# [PROBLEM DESCRIPTION]
Copy exactly the lines of the records below, and only those lines, beginning with the line that contains "ATOM 115 N N . ALA" and ending with the line that contains "ATOM 128 N N".

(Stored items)
__________

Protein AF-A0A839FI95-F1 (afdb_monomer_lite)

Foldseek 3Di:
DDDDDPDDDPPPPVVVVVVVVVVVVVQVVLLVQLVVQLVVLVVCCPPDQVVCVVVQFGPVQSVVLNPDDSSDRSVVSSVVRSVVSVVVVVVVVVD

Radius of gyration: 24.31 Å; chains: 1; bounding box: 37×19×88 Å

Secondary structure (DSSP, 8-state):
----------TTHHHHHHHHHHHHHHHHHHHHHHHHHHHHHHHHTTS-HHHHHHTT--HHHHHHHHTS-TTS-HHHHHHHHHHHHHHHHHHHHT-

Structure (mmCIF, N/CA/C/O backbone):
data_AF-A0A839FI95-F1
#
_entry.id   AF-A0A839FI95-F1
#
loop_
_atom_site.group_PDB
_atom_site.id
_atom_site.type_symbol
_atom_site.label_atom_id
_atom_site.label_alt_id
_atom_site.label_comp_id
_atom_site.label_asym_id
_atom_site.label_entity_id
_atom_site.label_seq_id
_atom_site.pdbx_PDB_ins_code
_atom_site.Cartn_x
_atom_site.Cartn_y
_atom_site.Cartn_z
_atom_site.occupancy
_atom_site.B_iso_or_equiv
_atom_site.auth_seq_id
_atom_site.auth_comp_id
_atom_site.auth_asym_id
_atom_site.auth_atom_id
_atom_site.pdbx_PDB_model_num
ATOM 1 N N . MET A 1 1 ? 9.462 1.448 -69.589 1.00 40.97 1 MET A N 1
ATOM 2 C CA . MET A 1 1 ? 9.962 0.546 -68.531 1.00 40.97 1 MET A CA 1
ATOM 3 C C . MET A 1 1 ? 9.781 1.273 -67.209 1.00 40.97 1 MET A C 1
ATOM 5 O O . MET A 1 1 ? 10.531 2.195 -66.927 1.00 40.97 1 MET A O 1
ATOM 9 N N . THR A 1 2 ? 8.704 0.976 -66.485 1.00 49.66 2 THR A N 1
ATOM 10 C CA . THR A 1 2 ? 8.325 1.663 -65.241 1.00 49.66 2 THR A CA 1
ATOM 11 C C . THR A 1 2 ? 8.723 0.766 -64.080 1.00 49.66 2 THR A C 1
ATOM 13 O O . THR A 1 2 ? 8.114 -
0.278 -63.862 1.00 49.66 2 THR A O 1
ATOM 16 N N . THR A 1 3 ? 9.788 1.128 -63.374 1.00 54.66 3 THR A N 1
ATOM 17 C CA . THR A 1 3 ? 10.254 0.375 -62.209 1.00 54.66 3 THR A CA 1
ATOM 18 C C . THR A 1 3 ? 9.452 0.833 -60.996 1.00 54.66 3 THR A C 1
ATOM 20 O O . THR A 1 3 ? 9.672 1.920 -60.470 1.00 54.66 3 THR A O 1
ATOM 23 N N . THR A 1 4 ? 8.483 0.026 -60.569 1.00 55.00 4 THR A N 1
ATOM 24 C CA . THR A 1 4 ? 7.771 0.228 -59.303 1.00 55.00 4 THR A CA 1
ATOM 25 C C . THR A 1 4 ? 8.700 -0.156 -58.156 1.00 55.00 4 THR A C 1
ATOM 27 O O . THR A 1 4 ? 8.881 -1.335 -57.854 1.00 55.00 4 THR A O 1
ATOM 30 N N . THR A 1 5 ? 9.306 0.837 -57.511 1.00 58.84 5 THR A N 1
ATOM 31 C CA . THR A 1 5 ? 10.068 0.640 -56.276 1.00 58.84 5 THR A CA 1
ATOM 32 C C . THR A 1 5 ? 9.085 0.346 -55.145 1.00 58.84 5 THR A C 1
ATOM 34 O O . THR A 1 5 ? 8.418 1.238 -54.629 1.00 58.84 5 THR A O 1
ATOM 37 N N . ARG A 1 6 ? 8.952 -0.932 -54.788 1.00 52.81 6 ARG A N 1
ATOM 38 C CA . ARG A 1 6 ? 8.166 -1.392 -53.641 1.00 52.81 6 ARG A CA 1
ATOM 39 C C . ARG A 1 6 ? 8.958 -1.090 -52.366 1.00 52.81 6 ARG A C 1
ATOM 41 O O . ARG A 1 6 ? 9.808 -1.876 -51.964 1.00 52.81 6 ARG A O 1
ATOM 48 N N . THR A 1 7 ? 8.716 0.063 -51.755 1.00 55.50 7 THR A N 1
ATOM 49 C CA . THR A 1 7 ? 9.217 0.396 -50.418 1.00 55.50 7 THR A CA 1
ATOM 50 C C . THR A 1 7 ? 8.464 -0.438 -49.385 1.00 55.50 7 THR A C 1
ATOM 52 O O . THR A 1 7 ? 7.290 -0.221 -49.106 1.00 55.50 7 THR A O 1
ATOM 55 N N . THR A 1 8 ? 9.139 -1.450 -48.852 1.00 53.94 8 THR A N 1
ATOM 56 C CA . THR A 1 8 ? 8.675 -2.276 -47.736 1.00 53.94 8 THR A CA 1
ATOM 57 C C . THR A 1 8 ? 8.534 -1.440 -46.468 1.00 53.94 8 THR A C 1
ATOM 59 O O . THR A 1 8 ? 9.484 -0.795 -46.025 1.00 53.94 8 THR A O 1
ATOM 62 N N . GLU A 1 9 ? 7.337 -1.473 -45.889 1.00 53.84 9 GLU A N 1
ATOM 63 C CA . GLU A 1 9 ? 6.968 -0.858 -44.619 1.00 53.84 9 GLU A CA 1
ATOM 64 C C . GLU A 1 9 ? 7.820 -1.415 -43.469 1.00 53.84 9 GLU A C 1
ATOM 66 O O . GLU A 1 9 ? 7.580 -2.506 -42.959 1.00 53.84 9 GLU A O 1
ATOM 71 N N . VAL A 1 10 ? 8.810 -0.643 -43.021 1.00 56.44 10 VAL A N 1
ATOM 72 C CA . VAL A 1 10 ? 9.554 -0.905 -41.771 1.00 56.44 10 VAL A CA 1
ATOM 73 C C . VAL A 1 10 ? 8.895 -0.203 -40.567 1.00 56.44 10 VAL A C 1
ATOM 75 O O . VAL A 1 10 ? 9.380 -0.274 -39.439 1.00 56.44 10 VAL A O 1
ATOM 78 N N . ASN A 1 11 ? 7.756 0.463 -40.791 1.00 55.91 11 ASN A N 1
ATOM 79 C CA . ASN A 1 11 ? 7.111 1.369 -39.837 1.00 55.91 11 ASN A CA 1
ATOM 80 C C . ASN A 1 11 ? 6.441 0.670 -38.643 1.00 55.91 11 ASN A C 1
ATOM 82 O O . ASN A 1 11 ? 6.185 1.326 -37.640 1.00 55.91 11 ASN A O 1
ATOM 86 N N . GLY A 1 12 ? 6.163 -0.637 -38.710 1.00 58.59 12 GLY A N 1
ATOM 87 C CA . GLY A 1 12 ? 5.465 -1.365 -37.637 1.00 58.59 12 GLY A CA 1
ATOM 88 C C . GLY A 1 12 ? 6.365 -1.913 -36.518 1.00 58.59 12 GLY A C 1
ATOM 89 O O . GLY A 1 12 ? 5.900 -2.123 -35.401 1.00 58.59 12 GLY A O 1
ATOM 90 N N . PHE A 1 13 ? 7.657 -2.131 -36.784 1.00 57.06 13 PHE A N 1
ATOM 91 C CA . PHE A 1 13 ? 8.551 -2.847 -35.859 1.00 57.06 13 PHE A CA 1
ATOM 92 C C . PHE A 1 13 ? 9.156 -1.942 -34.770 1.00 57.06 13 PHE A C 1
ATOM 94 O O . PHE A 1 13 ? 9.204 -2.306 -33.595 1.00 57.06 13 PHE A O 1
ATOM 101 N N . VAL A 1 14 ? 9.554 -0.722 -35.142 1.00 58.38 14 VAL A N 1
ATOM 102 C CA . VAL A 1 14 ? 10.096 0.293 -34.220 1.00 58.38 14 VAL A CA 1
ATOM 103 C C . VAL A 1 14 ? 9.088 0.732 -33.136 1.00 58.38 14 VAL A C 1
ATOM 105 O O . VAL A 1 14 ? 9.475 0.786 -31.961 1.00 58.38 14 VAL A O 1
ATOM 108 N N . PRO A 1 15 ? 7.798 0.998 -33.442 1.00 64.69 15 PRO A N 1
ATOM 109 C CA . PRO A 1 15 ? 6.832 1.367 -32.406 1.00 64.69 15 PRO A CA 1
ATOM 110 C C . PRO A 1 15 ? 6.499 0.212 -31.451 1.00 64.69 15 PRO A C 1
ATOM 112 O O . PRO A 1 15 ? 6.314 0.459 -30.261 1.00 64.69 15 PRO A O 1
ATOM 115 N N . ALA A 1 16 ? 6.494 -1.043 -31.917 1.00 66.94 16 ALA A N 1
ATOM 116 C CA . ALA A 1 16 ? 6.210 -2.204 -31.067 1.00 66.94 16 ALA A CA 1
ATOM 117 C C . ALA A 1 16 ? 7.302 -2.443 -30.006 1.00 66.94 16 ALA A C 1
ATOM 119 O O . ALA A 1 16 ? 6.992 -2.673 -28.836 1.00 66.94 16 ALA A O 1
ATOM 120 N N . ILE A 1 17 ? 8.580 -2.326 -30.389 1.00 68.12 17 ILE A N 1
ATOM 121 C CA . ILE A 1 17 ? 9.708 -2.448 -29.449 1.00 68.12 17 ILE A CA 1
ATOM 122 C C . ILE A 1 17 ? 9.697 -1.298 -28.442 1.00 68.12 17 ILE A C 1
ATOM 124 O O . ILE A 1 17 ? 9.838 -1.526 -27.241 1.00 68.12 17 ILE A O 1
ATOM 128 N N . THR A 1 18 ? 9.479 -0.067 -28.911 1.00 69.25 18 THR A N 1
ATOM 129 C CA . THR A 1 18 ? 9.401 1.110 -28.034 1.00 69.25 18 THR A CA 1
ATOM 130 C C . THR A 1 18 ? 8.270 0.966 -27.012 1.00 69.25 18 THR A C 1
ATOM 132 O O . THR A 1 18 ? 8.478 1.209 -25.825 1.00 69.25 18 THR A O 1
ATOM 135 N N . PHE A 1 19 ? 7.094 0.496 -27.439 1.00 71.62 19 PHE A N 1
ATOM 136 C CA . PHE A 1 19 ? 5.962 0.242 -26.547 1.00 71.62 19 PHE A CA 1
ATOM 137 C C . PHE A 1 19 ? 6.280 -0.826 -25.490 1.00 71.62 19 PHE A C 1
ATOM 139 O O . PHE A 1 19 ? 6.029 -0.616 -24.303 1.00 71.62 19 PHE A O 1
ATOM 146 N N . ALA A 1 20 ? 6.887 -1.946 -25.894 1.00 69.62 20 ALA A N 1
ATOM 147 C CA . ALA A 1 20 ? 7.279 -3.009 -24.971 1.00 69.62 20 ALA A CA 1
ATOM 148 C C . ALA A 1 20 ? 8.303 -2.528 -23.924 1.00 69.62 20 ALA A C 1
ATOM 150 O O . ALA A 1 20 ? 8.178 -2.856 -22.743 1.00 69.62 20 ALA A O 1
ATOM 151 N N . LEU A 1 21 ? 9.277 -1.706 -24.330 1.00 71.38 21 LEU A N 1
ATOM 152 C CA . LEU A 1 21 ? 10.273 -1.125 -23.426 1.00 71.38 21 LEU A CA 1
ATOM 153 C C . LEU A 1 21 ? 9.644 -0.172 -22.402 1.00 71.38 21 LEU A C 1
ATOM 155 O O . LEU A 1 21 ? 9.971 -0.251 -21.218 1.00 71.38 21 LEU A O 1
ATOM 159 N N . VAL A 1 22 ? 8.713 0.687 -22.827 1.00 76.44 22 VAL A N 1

__________

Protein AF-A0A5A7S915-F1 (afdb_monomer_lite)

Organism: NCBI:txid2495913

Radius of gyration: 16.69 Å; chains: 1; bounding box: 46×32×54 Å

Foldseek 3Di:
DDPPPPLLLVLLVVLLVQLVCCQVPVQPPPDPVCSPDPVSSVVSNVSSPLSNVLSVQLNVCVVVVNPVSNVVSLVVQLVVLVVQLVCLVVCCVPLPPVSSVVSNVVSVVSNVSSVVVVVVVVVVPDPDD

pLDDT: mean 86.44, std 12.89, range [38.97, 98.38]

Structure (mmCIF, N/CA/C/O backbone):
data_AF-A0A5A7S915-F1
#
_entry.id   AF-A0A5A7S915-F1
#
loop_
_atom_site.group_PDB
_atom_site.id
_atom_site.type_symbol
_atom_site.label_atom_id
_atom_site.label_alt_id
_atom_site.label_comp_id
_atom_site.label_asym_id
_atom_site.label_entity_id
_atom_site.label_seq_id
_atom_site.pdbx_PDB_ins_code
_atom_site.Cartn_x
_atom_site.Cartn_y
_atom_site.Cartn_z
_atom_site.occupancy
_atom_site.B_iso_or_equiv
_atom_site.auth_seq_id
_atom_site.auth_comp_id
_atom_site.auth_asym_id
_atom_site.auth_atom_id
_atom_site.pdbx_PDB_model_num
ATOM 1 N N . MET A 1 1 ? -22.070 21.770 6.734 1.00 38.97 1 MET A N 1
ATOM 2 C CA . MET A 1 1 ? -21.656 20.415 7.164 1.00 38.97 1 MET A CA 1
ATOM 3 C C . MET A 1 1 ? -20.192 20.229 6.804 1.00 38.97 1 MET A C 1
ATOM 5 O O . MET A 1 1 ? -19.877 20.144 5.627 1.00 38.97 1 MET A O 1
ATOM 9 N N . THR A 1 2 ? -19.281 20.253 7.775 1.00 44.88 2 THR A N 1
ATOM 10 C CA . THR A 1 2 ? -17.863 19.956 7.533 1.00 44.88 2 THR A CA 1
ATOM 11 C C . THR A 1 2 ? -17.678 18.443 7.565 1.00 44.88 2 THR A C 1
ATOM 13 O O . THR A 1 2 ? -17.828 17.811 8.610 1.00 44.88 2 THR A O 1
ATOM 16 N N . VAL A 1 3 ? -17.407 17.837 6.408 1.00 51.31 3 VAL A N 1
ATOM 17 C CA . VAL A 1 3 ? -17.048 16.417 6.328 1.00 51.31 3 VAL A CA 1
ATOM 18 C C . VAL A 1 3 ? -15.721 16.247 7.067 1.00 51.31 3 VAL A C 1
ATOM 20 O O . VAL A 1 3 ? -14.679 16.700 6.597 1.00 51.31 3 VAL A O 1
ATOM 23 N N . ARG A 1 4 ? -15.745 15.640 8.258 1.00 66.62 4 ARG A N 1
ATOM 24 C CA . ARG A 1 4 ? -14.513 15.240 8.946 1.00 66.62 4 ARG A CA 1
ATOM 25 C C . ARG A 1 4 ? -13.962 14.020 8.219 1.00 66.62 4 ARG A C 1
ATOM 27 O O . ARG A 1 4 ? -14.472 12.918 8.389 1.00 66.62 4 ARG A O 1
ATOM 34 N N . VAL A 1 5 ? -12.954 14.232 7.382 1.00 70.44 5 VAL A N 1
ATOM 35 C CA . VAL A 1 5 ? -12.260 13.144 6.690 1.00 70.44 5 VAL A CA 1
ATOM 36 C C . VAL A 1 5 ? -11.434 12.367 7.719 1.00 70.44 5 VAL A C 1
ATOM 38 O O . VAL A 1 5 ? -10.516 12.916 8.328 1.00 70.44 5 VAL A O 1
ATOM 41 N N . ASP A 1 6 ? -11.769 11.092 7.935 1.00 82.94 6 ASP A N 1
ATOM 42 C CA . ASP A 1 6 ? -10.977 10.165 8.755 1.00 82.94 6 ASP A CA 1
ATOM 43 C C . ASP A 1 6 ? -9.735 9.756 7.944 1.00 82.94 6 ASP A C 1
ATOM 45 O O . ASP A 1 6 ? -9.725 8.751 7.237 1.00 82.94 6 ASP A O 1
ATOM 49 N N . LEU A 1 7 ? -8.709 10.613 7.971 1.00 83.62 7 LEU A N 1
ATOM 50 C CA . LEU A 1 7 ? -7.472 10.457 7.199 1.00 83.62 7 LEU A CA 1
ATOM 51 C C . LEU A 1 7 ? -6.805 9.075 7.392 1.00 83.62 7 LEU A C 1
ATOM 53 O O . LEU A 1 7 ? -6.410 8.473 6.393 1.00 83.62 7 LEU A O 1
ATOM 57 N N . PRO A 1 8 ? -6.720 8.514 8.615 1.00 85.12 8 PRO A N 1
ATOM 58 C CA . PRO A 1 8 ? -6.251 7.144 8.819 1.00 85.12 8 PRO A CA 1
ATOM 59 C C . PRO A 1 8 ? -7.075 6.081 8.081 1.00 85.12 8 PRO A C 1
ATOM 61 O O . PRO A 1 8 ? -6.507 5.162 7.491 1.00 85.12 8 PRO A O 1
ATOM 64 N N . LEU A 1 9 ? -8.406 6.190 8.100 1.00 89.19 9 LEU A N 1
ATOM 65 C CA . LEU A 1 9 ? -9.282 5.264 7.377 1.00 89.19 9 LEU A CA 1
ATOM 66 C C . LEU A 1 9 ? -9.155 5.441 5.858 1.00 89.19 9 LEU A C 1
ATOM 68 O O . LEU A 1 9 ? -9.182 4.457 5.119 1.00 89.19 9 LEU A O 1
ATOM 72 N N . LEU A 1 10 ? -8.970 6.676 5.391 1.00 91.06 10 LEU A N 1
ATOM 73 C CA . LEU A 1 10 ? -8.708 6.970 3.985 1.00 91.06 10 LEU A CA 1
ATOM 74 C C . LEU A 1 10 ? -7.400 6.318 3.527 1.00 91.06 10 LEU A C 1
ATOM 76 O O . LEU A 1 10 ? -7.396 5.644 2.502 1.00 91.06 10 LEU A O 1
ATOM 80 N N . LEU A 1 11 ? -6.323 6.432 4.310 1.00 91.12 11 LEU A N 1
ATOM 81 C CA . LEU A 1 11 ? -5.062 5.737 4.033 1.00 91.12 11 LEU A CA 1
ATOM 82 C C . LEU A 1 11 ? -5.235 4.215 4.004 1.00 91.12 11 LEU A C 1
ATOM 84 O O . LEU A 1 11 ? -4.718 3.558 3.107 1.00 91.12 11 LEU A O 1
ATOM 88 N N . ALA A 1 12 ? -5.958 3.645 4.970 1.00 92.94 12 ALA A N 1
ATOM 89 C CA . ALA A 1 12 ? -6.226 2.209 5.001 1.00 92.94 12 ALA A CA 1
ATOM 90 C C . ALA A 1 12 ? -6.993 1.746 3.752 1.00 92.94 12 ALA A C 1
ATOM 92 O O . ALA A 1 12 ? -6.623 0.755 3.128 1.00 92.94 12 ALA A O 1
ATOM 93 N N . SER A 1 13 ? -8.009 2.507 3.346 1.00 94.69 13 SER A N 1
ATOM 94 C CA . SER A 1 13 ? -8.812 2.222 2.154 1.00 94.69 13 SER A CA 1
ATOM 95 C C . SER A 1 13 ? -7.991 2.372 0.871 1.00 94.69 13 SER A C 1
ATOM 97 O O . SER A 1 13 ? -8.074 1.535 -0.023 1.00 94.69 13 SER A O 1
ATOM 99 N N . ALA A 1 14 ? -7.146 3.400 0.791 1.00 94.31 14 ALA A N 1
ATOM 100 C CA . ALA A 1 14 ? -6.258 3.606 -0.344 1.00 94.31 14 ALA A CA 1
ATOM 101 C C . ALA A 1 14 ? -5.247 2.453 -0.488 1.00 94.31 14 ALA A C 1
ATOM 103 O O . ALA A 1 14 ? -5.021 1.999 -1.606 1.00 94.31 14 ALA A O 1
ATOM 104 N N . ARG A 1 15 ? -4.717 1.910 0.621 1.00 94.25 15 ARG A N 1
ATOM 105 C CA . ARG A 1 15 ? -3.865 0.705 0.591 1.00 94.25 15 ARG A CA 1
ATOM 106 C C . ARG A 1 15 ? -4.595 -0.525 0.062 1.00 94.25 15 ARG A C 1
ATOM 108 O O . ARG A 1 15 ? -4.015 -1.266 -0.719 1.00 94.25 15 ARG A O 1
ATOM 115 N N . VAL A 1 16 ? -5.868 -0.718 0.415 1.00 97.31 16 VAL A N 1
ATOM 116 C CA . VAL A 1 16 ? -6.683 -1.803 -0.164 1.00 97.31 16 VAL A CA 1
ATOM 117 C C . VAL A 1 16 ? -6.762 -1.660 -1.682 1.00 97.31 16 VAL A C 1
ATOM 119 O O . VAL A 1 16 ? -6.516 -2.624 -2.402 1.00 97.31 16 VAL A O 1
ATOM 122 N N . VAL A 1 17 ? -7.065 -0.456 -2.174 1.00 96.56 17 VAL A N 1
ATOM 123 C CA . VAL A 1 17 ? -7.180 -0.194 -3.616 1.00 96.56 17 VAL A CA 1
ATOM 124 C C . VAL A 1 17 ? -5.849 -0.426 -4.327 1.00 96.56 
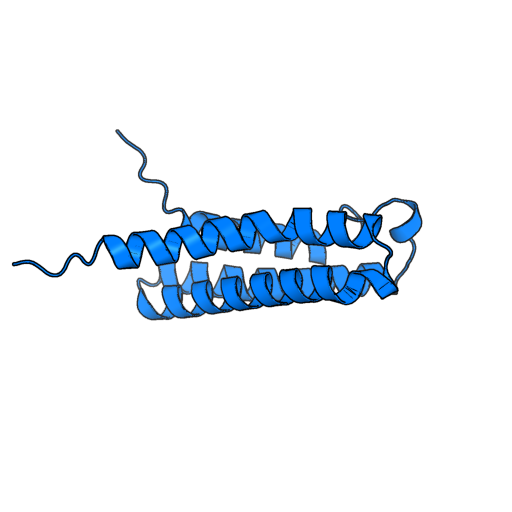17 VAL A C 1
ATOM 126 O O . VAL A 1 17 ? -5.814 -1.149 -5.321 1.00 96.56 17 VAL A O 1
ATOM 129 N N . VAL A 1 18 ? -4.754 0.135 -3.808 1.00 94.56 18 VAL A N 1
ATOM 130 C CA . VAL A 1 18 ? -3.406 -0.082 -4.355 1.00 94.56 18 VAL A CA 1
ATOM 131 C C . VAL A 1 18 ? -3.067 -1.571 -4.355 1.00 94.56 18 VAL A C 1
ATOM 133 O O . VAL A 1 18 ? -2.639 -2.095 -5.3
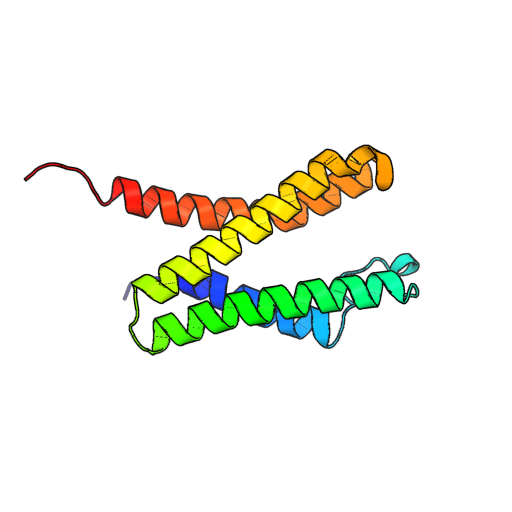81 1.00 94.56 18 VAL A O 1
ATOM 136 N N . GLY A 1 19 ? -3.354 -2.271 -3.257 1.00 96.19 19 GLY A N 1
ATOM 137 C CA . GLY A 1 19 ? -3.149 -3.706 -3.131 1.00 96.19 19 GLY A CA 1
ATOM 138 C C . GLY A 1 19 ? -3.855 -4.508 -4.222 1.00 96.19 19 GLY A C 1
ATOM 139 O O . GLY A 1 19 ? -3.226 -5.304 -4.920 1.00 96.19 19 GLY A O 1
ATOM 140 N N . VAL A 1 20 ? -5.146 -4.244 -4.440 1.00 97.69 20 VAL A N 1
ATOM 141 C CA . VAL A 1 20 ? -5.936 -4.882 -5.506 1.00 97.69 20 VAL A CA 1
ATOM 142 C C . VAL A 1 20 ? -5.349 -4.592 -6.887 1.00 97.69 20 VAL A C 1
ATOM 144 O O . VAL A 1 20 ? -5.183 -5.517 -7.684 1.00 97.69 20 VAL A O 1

__________

# [THE ANSWER]
ATOM 115 N N . ALA A 1 16 ? 6.494 -1.043 -31.917 1.00 66.94 16 ALA A N 1
ATOM 116 C CA . ALA A 1 16 ? 6.210 -2.204 -31.067 1.00 66.94 16 ALA A CA 1
ATOM 117 C C . ALA A 1 16 ? 7.302 -2.443 -30.006 1.00 66.94 16 ALA A C 1
ATOM 119 O O . ALA A 1 16 ? 6.992 -2.673 -28.836 1.00 66.94 16 ALA A O 1
ATOM 120 N N . ILE A 1 17 ? 8.580 -2.326 -30.389 1.00 68.12 17 ILE A N 1
ATOM 121 C CA . ILE A 1 17 ? 9.708 -2.448 -29.449 1.00 68.12 17 ILE A CA 1
ATOM 122 C C . ILE A 1 17 ? 9.697 -1.298 -28.442 1.00 68.12 17 ILE A C 1
ATOM 124 O O . ILE A 1 17 ? 9.838 -1.526 -27.241 1.00 68.12 17 ILE A O 1
ATOM 128 N N . THR A 1 18 ? 9.479 -0.067 -28.911 1.00 69.25 18 THR A N 1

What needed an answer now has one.